ICE’s Surveillance Web: Palantir’s ELITE App Is Basically “Google Maps for Deportations” VIA NPR 👁️ 🛂 📡
An ICE agent described Palantir’s ELITE app under oath as basically “Google Maps for deportations.” It shows pins on a map of where deportable people likely live, with probability scores, drawing from DHS databases and Medicaid records shared under interagency data agreements. The most chilling detail: as soon as people become vocal critics of immigration enforcement, they get notifications that the government has requested their social media data. This is general-purpose surveillance infrastructure being tested on immigrants before it’s deployed on everyone.
Controversial Geofence Warrants Face Supreme Court Challenge VIA Reason 🚧 📍 🔒
Federal officials obtained a geofence warrant and “directed Google to scan through the private user-controlled accounts of over 500 million Location History users to identify all devices that were, within one hour of a bank robbery, within 150 meters from the scene of the crime.” Unlike typical warrants, geofence warrants don’t name a suspect — police cast a digital dragnet, demanding location data on every device in a geographic area. The Liberty Justice Center argues they function as “general warrants” that sweep up the private data of thousands of innocent Americans in the hopes of finding a single suspect.
EU Parliament Votes 460-to-71 to Protect Copyrighted Work from AI Training VIA Euronews 🇪🇺 🎨 🤖
MEPs adopted a series of recommendations to protect copyrighted creative work from use by artificial intelligence, by 460 votes to 71. Key proposal: a European register at the EU Intellectual Property Office listing every copyrighted work used to train AI models, as well as the artists who have opted out. Parliamentarians warn that failing to comply with these transparency requirements “could be tantamount to infringement of copyright,” potentially exposing AI companies to legal consequences.
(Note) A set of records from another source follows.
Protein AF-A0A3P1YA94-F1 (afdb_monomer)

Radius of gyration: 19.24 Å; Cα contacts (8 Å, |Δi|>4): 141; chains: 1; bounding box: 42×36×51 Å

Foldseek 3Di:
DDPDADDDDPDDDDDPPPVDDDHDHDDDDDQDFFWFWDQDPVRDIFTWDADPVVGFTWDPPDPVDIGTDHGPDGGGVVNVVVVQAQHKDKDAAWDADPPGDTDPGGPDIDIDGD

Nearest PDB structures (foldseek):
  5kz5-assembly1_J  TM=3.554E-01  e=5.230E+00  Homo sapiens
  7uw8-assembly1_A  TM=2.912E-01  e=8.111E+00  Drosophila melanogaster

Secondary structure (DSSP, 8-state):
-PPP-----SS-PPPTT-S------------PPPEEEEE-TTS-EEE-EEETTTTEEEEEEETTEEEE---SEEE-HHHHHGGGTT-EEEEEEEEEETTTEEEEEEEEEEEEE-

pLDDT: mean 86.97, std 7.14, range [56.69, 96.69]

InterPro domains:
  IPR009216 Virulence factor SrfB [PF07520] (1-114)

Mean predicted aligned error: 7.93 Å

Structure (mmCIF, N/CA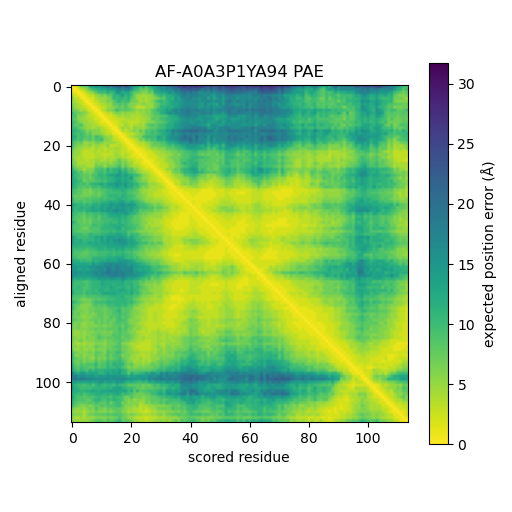/C/O backbone):
data_AF-A0A3P1YA94-F1
#
_entry.id   AF-A0A3P1YA94-F1
#
loop_
_atom_site.group_PDB
_atom_site.id
_atom_site.type_symbol
_atom_site.label_atom_id
_atom_site.label_alt_id
_atom_site.label_comp_id
_atom_site.label_asym_id
_atom_site.label_entity_id
_atom_site.label_seq_id
_atom_site.pdbx_PDB_ins_code
_atom_site.Cartn_x
_atom_site.Cartn_y
_atom_site.Cartn_z
_atom_site.occupancy
_atom_site.B_iso_or_equiv
_atom_site.auth_seq_id
_atom_site.auth_comp_id
_atom_site.auth_asym_id
_atom_site.auth_atom_id
_atom_site.pdbx_PDB_model_num
ATOM 1 N N . MET A 1 1 ? -17.675 -12.795 7.105 1.00 56.69 1 MET A N 1
ATOM 2 C CA . MET A 1 1 ? -18.474 -11.568 6.914 1.00 56.69 1 MET A CA 1
ATOM 3 C C . MET A 1 1 ? -17.575 -10.381 7.219 1.00 56.69 1 MET A C 1
ATOM 5 O O . MET A 1 1 ? -16.826 -10.475 8.187 1.00 56.69 1 MET A O 1
ATOM 9 N N . LEU A 1 2 ? -17.559 -9.346 6.380 1.00 62.50 2 LEU A N 1
ATOM 10 C CA . LEU A 1 2 ? -16.978 -8.058 6.774 1.00 62.50 2 LEU A CA 1
ATOM 11 C C . LEU A 1 2 ? -17.952 -7.383 7.755 1.00 62.50 2 LEU A C 1
ATOM 13 O O . LEU A 1 2 ? -19.160 -7.568 7.581 1.00 62.50 2 LEU A O 1
ATOM 17 N N . PRO A 1 3 ? -17.464 -6.680 8.791 1.00 67.50 3 PRO A N 1
ATOM 18 C CA . PRO A 1 3 ? -18.335 -5.866 9.627 1.00 67.50 3 PRO A CA 1
ATOM 19 C C . PRO A 1 3 ? -18.998 -4.780 8.774 1.00 67.50 3 PRO A C 1
ATOM 21 O O . PRO A 1 3 ? -18.449 -4.341 7.762 1.00 67.50 3 PRO A O 1
ATOM 24 N N . GLU A 1 4 ? -20.202 -4.380 9.168 1.00 77.94 4 GLU A N 1
ATOM 25 C CA . GLU A 1 4 ? -20.891 -3.257 8.545 1.00 77.94 4 GLU A CA 1
ATOM 26 C C . GLU A 1 4 ? -20.044 -1.989 8.714 1.00 77.94 4 GLU A C 1
ATOM 28 O O . GLU A 1 4 ? -19.607 -1.670 9.821 1.00 77.94 4 GLU A O 1
ATOM 33 N N . ILE A 1 5 ? -19.769 -1.285 7.611 1.00 78.94 5 ILE A N 1
ATOM 34 C CA . ILE A 1 5 ? -19.007 -0.035 7.657 1.00 78.94 5 ILE A CA 1
ATOM 35 C C . ILE A 1 5 ? -19.909 1.037 8.264 1.00 78.94 5 ILE A C 1
ATOM 37 O O . ILE A 1 5 ? -20.841 1.522 7.621 1.00 78.94 5 ILE A O 1
ATOM 41 N N . VAL A 1 6 ? -19.602 1.424 9.499 1.00 79.81 6 VAL A N 1
ATOM 42 C CA . VAL A 1 6 ? -20.292 2.514 10.183 1.00 79.81 6 VAL A CA 1
ATOM 43 C C . VAL A 1 6 ? -19.716 3.840 9.699 1.00 79.81 6 VAL A C 1
ATOM 45 O O . VAL A 1 6 ? -18.511 4.081 9.760 1.00 79.81 6 VAL A O 1
ATOM 48 N N . SER A 1 7 ? -20.588 4.715 9.204 1.00 78.94 7 SER A N 1
ATOM 49 C CA . SER A 1 7 ? -20.208 6.089 8.882 1.00 78.94 7 SER A CA 1
ATOM 50 C C . SER A 1 7 ? -20.175 6.905 10.169 1.00 78.94 7 SER A C 1
ATOM 52 O O . SER A 1 7 ? -21.201 7.082 10.821 1.00 78.94 7 SER A O 1
ATOM 54 N N . PHE A 1 8 ? -18.992 7.381 10.541 1.00 79.81 8 PHE A N 1
ATOM 55 C CA . PHE A 1 8 ? -18.814 8.269 11.683 1.00 79.81 8 PHE A CA 1
ATOM 56 C C . PHE A 1 8 ? -18.950 9.733 11.257 1.00 79.81 8 PHE A C 1
ATOM 58 O O . PHE A 1 8 ? -18.454 10.125 10.198 1.00 79.81 8 PHE A O 1
ATOM 65 N N . ASP A 1 9 ? -19.573 10.551 12.105 1.00 79.94 9 ASP A N 1
ATOM 66 C CA . ASP A 1 9 ? -19.539 12.007 11.969 1.00 79.94 9 ASP A CA 1
ATOM 67 C C . ASP A 1 9 ? -18.119 12.554 12.188 1.00 79.94 9 ASP A C 1
ATOM 69 O O . ASP A 1 9 ? -17.216 11.869 12.674 1.00 79.94 9 ASP A O 1
ATOM 73 N N . ARG A 1 10 ? -17.913 13.841 11.875 1.00 75.38 10 ARG A N 1
ATOM 74 C CA . ARG A 1 10 ? -16.613 14.519 12.052 1.00 75.38 10 ARG A CA 1
ATOM 75 C C . ARG A 1 10 ? -16.070 14.423 13.486 1.00 75.38 10 ARG A C 1
ATOM 77 O O . ARG A 1 10 ? -14.862 14.536 13.689 1.00 75.38 10 ARG A O 1
ATOM 84 N N . GLN A 1 11 ? -16.948 14.259 14.471 1.00 80.94 11 GLN A N 1
ATOM 85 C CA . GLN A 1 11 ? -16.599 14.011 15.864 1.00 80.94 11 GLN A CA 1
ATOM 86 C C . GLN A 1 11 ? -17.361 12.787 16.363 1.00 80.94 11 GLN A C 1
ATOM 88 O O . GLN A 1 11 ? -18.558 12.659 16.125 1.00 80.94 11 GLN A O 1
ATOM 93 N N . VAL A 1 12 ? -16.662 11.919 17.090 1.00 81.44 12 VAL A N 1
ATOM 94 C CA . VAL A 1 12 ? -17.237 10.728 17.717 1.00 81.44 12 VA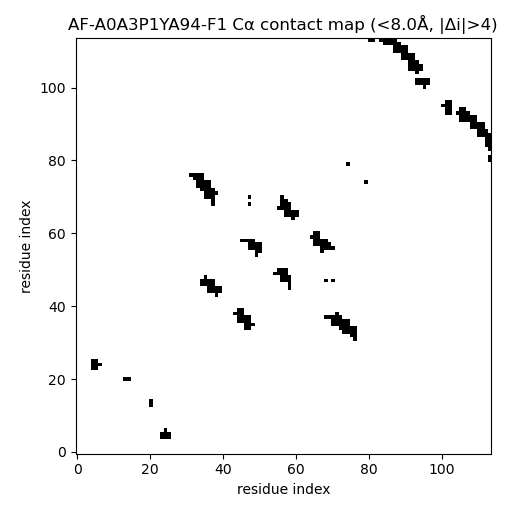L A CA 1
ATOM 95 C C . VAL A 1 12 ? -17.046 10.845 19.218 1.00 81.44 12 VAL A C 1
ATOM 97 O O . VAL A 1 12 ? -15.930 11.062 19.696 1.00 81.44 12 VAL A O 1
ATOM 100 N N . THR A 1 13 ? -18.139 10.722 19.968 1.00 82.75 13 THR A N 1
ATOM 101 C CA . THR A 1 13 ? -18.074 10.670 21.427 1.00 82.75 13 THR A CA 1
ATOM 102 C C . THR A 1 13 ? -17.480 9.337 21.852 1.00 82.75 13 THR A C 1
ATOM 104 O O . THR A 1 13 ? -18.028 8.272 21.581 1.00 82.75 13 THR A O 1
ATOM 107 N N . LEU A 1 14 ? -16.342 9.419 22.527 1.00 81.25 14 LEU A N 1
ATOM 108 C CA . LEU A 1 14 ? -15.628 8.280 23.072 1.00 81.25 14 LEU A CA 1
ATOM 109 C C . LEU A 1 14 ? -16.349 7.738 24.316 1.00 81.25 14 LEU A C 1
ATOM 111 O O . LEU A 1 14 ? -16.828 8.509 25.148 1.00 81.25 14 LEU A O 1
ATOM 115 N N . VAL A 1 15 ? -16.384 6.412 24.476 1.00 82.50 15 VAL A N 1
ATOM 116 C CA . VAL A 1 15 ? -16.937 5.775 25.686 1.00 82.50 15 VAL A CA 1
ATOM 117 C C . VAL A 1 15 ? -15.990 6.010 26.867 1.00 82.50 15 VAL A C 1
ATOM 119 O O . VAL A 1 15 ? -14.826 5.596 26.824 1.00 82.50 15 VAL A O 1
ATOM 122 N N . GLY A 1 16 ? -16.479 6.679 27.914 1.00 85.19 16 GLY A N 1
ATOM 123 C CA . GLY A 1 16 ? -15.721 6.937 29.144 1.00 85.19 16 GLY A CA 1
ATOM 124 C C . GLY A 1 16 ? -15.254 5.649 29.827 1.00 85.19 16 GLY A C 1
ATOM 125 O O . GLY A 1 16 ? -15.895 4.610 29.695 1.00 85.19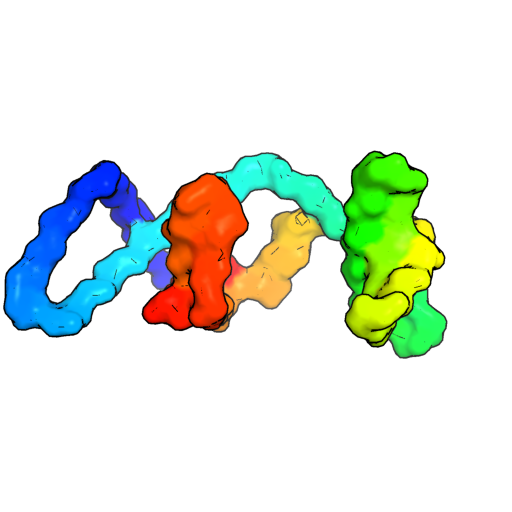 16 GLY A O 1
ATOM 126 N N . ASP A 1 17 ? -14.111 5.714 30.514 1.00 85.88 17 ASP A N 1
ATOM 127 C CA . ASP A 1 17 ? -13.523 4.617 31.306 1.00 85.88 17 ASP A CA 1
ATOM 128 C C . ASP A 1 17 ? -13.252 3.300 30.547 1.00 85.88 17 ASP A C 1
ATOM 130 O O . ASP A 1 17 ? -13.015 2.256 31.151 1.00 85.88 17 ASP A O 1
ATOM 134 N N . SER A 1 18 ? -13.230 3.333 29.210 1.00 80.62 18 SER A N 1
ATOM 135 C CA . SER A 1 18 ? -13.008 2.143 28.372 1.00 80.62 18 SER A CA 1
ATOM 136 C C . SER A 1 18 ? -11.544 1.702 28.277 1.00 80.62 18 SER A C 1
ATOM 138 O O . SER A 1 18 ? -11.271 0.548 27.952 1.00 80.62 18 SER A O 1
ATOM 140 N N . GLY A 1 19 ? -10.584 2.601 28.523 1.00 75.56 19 GLY A N 1
ATOM 141 C CA . GLY A 1 19 ? -9.139 2.355 28.393 1.00 75.56 19 GLY A CA 1
ATOM 142 C C . GLY A 1 19 ? -8.636 2.132 26.954 1.00 75.56 19 GLY A C 1
ATOM 143 O O . GLY A 1 19 ? -7.522 2.543 26.637 1.00 75.56 19 GLY A O 1
ATOM 144 N N . ILE A 1 20 ? -9.441 1.522 26.075 1.00 78.44 20 ILE A N 1
ATOM 145 C CA . ILE A 1 20 ? -9.161 1.221 24.661 1.00 78.44 20 ILE A CA 1
ATOM 146 C C . ILE A 1 20 ? -10.457 1.376 23.850 1.00 78.44 20 ILE A C 1
ATOM 148 O O . ILE A 1 20 ? -11.524 0.968 24.302 1.00 78.44 20 ILE A O 1
ATOM 152 N N . GLN A 1 21 ? -10.363 1.919 22.629 1.00 75.88 21 GLN A N 1
ATOM 153 C CA . GLN A 1 21 ? -11.482 1.996 21.681 1.00 75.88 21 GLN A CA 1
ATOM 154 C C . GLN A 1 21 ? -11.064 1.517 20.296 1.00 75.88 21 GLN A C 1
ATOM 156 O O . GLN A 1 21 ? -9.954 1.797 19.843 1.00 75.88 21 GLN A O 1
ATOM 161 N N . PHE A 1 22 ? -11.970 0.799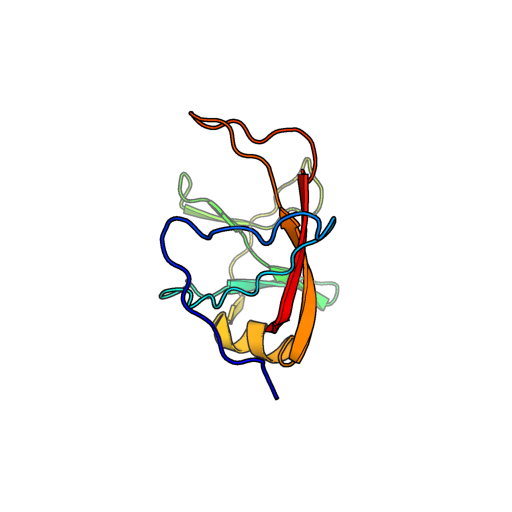 19.635 1.00 78.56 22 PHE A N 1
ATOM 162 C CA . PHE A 1 22 ? -11.796 0.299 18.276 1.00 78.56 22 PHE A CA 1
ATOM 163 C C . PHE A 1 22 ? -12.741 1.055 17.345 1.00 78.56 22 PHE A C 1
ATOM 165 O O . PHE A 1 22 ? -13.919 1.220 17.656 1.00 78.56 22 PHE A O 1
ATOM 172 N N . MET A 1 23 ? -12.213 1.520 16.217 1.00 81.00 23 MET A N 1
ATOM 173 C CA . MET A 1 23 ? -12.978 2.180 15.165 1.00 81.00 23 MET A CA 1
ATOM 174 C C . MET A 1 23 ? -12.568 1.585 13.824 1.00 81.00 23 MET A C 1
ATOM 176 O O . MET A 1 23 ? -11.376 1.538 13.516 1.00 81.00 23 MET A O 1
ATOM 180 N N . ASP A 1 24 ? -13.557 1.171 13.038 1.00 82.75 24 ASP A N 1
ATOM 181 C CA . ASP A 1 24 ? -13.359 0.610 11.706 1.00 82.75 24 ASP A CA 1
ATOM 182 C C . ASP A 1 24 ? -13.820 1.613 10.651 1.00 82.75 24 ASP A C 1
ATOM 184 O O . ASP A 1 24 ? -14.907 2.177 10.747 1.00 82.75 24 ASP A O 1
ATOM 188 N N . PHE A 1 25 ? -13.005 1.824 9.621 1.00 81.38 25 PHE A N 1
ATOM 189 C CA . PHE A 1 25 ? -13.304 2.772 8.553 1.00 81.38 25 PHE A CA 1
ATOM 190 C C . PHE A 1 25 ? -13.323 2.058 7.209 1.00 81.38 25 PHE A C 1
ATOM 192 O O . PHE A 1 25 ? -12.403 1.312 6.872 1.00 81.38 25 PHE A O 1
ATOM 199 N N . GLY A 1 26 ? -14.361 2.327 6.421 1.00 83.19 26 GLY A N 1
ATOM 200 C CA . GLY A 1 26 ? -14.398 1.956 5.014 1.00 83.19 26 GLY A CA 1
ATOM 201 C C . GLY A 1 26 ? -13.689 3.000 4.165 1.00 83.19 26 GLY A C 1
ATOM 202 O O . GLY A 1 26 ? -13.925 4.198 4.318 1.00 83.19 26 GLY A O 1
ATOM 203 N N . LEU A 1 27 ? -12.846 2.548 3.242 1.00 78.12 27 LEU A N 1
ATOM 204 C CA . LEU A 1 27 ? -12.184 3.401 2.263 1.00 78.12 27 LEU A CA 1
ATOM 205 C C . LEU A 1 27 ? -12.636 2.971 0.871 1.00 78.12 27 LEU A C 1
ATOM 207 O O . LEU A 1 27 ? -12.496 1.813 0.495 1.00 78.12 27 LEU A O 1
ATOM 211 N N . SER A 1 28 ? -13.172 3.913 0.103 1.00 78.12 28 SER A N 1
ATOM 212 C CA . SER A 1 28 ? -13.419 3.739 -1.328 1.00 78.12 28 SER A CA 1
ATOM 213 C C . SER A 1 28 ? -12.428 4.625 -2.071 1.00 78.12 28 SER A C 1
ATOM 215 O O . SER A 1 28 ? -12.677 5.829 -2.187 1.00 78.12 28 SER A O 1
ATOM 217 N N . PRO A 1 29 ? -11.269 4.095 -2.503 1.00 74.38 29 PRO A N 1
ATOM 218 C CA . PRO A 1 29 ? -10.353 4.889 -3.301 1.00 74.38 29 PRO A CA 1
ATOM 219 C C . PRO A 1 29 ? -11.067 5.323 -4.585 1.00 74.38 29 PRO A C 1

AI Musicians Are Flooding Spotify — Is the Music Industry in Trouble? VIA Substream Magazine 🎵 🤖 💸
Spotify revealed it removed 75 million tracks in the past year due to AI-generated spam and deceptive uploads. Some AI tracks are created by hobbyists experimenting with new technology, while others are part of automated “content farms” designed to generate streaming revenue. Musicians are protesting what some call a “multi-billion dollar heist” through fake streams and deepfake clones draining royalties from real creators.